== INSTRUCTIONS TO FOLLOW ==
Transcribe the following entries word for word. End with the line where "ATOM 34 C C" appears.

DATA below:

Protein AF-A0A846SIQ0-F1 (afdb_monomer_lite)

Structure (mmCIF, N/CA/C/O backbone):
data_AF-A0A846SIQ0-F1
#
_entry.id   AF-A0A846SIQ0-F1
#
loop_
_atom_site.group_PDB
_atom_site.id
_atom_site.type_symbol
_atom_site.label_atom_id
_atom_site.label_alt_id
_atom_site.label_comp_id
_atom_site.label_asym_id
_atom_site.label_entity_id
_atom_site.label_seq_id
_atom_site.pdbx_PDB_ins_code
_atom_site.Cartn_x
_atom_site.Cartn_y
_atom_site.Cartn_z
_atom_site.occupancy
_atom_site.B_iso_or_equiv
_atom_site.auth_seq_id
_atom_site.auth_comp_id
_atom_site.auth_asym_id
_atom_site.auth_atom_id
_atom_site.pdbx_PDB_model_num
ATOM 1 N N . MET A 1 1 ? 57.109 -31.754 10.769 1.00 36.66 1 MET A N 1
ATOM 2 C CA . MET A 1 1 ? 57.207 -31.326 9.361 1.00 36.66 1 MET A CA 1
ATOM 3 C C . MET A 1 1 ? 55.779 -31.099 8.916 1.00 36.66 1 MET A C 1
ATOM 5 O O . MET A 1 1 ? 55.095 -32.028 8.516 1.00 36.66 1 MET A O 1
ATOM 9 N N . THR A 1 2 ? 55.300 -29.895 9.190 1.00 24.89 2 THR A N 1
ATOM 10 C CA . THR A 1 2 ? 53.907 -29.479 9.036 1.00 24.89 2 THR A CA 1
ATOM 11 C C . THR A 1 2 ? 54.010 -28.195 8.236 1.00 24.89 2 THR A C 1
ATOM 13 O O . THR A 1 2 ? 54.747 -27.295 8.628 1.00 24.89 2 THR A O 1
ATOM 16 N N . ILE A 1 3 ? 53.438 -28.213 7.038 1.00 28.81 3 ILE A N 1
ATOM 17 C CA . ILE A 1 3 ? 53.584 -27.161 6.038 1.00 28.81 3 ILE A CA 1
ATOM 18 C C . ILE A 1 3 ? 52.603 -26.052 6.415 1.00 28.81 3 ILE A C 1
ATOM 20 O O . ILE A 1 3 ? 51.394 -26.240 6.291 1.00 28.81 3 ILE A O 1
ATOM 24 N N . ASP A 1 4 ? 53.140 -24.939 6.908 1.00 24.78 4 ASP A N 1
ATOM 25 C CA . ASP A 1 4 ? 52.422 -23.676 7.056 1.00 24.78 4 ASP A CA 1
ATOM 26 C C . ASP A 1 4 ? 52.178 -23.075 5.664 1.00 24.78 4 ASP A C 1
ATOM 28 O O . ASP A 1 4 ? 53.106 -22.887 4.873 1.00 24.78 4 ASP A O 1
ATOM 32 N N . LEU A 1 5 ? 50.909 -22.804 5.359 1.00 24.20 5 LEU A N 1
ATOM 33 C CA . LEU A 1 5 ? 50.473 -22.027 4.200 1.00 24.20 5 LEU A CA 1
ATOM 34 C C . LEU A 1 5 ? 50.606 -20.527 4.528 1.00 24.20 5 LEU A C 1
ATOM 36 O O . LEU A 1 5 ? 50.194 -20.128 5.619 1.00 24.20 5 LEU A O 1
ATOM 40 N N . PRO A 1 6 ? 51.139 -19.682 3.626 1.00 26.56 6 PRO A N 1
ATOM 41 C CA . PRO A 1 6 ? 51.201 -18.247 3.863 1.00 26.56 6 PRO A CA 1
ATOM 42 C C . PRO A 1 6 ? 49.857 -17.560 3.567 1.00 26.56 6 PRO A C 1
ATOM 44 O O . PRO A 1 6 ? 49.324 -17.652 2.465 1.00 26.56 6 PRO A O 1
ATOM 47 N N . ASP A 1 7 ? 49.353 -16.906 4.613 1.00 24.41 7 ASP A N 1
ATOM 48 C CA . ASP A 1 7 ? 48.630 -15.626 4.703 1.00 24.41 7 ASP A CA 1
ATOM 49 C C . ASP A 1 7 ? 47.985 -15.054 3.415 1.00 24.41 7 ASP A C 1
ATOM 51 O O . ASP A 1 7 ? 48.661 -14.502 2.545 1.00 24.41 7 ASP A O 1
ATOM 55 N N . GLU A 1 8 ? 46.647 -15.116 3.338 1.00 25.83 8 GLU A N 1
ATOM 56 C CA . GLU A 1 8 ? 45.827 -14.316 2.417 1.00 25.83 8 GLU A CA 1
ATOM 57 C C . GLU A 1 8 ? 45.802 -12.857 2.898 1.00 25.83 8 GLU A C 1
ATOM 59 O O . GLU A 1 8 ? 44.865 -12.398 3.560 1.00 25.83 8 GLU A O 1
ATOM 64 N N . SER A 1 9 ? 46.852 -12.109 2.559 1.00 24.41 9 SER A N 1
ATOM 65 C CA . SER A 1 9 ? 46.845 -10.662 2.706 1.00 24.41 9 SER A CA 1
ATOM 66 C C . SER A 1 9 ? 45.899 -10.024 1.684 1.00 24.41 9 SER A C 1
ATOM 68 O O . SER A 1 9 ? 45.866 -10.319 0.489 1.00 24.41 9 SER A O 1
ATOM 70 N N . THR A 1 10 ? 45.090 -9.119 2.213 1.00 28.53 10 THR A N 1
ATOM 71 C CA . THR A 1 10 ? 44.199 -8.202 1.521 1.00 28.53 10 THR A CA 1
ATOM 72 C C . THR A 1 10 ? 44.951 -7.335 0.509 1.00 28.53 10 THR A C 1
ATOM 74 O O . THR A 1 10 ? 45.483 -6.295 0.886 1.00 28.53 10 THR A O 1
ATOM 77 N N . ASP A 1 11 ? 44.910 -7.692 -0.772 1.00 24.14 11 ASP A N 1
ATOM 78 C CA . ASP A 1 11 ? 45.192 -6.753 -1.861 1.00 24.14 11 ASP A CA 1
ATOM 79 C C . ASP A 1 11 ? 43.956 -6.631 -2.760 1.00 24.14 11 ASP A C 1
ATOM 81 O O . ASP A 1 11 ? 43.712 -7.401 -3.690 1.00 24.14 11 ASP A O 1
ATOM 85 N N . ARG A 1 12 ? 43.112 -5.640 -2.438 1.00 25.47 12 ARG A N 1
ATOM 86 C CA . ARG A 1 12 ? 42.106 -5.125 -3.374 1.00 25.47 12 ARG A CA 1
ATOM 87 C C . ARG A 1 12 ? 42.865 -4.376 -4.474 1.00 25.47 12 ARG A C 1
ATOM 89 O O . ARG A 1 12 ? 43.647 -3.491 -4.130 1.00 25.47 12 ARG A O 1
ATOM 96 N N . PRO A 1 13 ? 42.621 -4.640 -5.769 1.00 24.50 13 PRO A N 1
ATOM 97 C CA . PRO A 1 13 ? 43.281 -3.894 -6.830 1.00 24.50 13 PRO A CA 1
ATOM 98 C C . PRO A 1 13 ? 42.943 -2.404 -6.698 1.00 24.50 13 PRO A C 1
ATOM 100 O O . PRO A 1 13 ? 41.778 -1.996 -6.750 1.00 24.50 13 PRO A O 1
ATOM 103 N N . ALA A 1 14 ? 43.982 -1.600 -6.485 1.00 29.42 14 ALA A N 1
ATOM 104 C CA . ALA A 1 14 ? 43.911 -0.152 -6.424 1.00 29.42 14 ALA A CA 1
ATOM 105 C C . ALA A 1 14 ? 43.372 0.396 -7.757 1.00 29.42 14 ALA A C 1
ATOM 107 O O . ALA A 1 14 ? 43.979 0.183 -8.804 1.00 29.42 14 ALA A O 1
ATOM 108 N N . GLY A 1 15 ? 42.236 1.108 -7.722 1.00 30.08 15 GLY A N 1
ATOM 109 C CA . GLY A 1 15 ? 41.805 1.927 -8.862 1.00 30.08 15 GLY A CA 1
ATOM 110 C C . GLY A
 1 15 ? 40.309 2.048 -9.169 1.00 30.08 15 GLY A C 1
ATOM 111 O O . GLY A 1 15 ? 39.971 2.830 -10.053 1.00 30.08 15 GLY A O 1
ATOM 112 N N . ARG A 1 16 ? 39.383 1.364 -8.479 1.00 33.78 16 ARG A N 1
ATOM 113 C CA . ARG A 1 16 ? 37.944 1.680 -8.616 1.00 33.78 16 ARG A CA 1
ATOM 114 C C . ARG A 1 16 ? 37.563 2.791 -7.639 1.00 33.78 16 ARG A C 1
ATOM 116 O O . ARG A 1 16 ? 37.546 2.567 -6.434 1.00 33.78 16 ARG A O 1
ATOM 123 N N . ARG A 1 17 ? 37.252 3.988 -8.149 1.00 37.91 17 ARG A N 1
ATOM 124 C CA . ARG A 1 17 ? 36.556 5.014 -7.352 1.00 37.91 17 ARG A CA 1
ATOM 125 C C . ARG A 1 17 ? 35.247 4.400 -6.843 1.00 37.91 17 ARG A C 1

End of DATA.

== PROBLEM SOLUTION ==
Protein AF-A0A846SIQ0-F1 (afdb_monomer_lite)

Structure (mmCIF, N/CA/C/O backbone):
data_AF-A0A846SIQ0-F1
#
_entry.id   AF-A0A846SIQ0-F1
#
loop_
_atom_site.group_PDB
_atom_site.id
_atom_site.type_symbol
_atom_site.label_atom_id
_atom_site.label_alt_id
_atom_site.label_comp_id
_atom_site.label_asym_id
_atom_site.label_entity_id
_atom_site.label_seq_id
_atom_site.pdbx_PDB_ins_code
_atom_site.Cartn_x
_atom_site.Cartn_y
_atom_site.Cartn_z
_atom_site.occupancy
_atom_site.B_iso_or_equiv
_atom_site.auth_seq_id
_atom_site.auth_comp_id
_atom_site.auth_asym_id
_atom_site.auth_atom_id
_atom_site.pdbx_PDB_model_num
ATOM 1 N N . MET A 1 1 ? 57.109 -31.754 10.769 1.00 36.66 1 MET A N 1
ATOM 2 C CA . MET A 1 1 ? 57.207 -31.326 9.361 1.00 36.66 1 MET A CA 1
ATOM 3 C C . MET A 1 1 ? 55.779 -31.099 8.916 1.00 36.66 1 MET A C 1
ATOM 5 O O . MET A 1 1 ? 55.095 -32.028 8.516 1.00 36.66 1 MET A O 1
ATOM 9 N N . THR A 1 2 ? 55.300 -29.895 9.190 1.00 24.89 2 THR A N 1
ATOM 10 C CA . THR A 1 2 ? 53.907 -29.479 9.036 1.00 24.89 2 THR A CA 1
ATOM 11 C C . THR A 1 2 ? 54.010 -28.195 8.236 1.00 24.89 2 THR A C 1
ATOM 13 O O . THR A 1 2 ? 54.747 -27.295 8.628 1.00 24.89 2 THR A O 1
ATOM 16 N N . ILE A 1 3 ? 53.438 -28.213 7.038 1.00 28.81 3 ILE A N 1
ATOM 17 C CA . ILE A 1 3 ? 53.584 -27.161 6.038 1.00 28.81 3 ILE A CA 1
ATOM 18 C C . ILE A 1 3 ? 52.603 -26.052 6.415 1.00 28.81 3 ILE A C 1
ATOM 20 O O . ILE A 1 3 ? 51.394 -26.240 6.291 1.00 28.81 3 ILE A O 1
ATOM 24 N N . ASP A 1 4 ? 53.140 -24.939 6.908 1.00 24.78 4 ASP A N 1
ATOM 25 C CA . ASP A 1 4 ? 52.422 -23.676 7.056 1.00 24.78 4 ASP A CA 1
ATOM 26 C C . ASP A 1 4 ? 52.178 -23.075 5.664 1.00 24.78 4 ASP A C 1
ATOM 28 O O . ASP A 1 4 ? 53.106 -22.887 4.873 1.00 24.78 4 ASP A O 1
ATOM 32 N N . LEU A 1 5 ? 50.909 -22.804 5.359 1.00 24.20 5 LEU A N 1
ATOM 33 C CA . LEU A 1 5 ? 50.473 -22.027 4.200 1.00 24.20 5 LEU A CA 1
ATOM 34 C C . LEU A 1 5 ? 50.606 -20.527 4.528 1.00 24.20 5 LEU A C 1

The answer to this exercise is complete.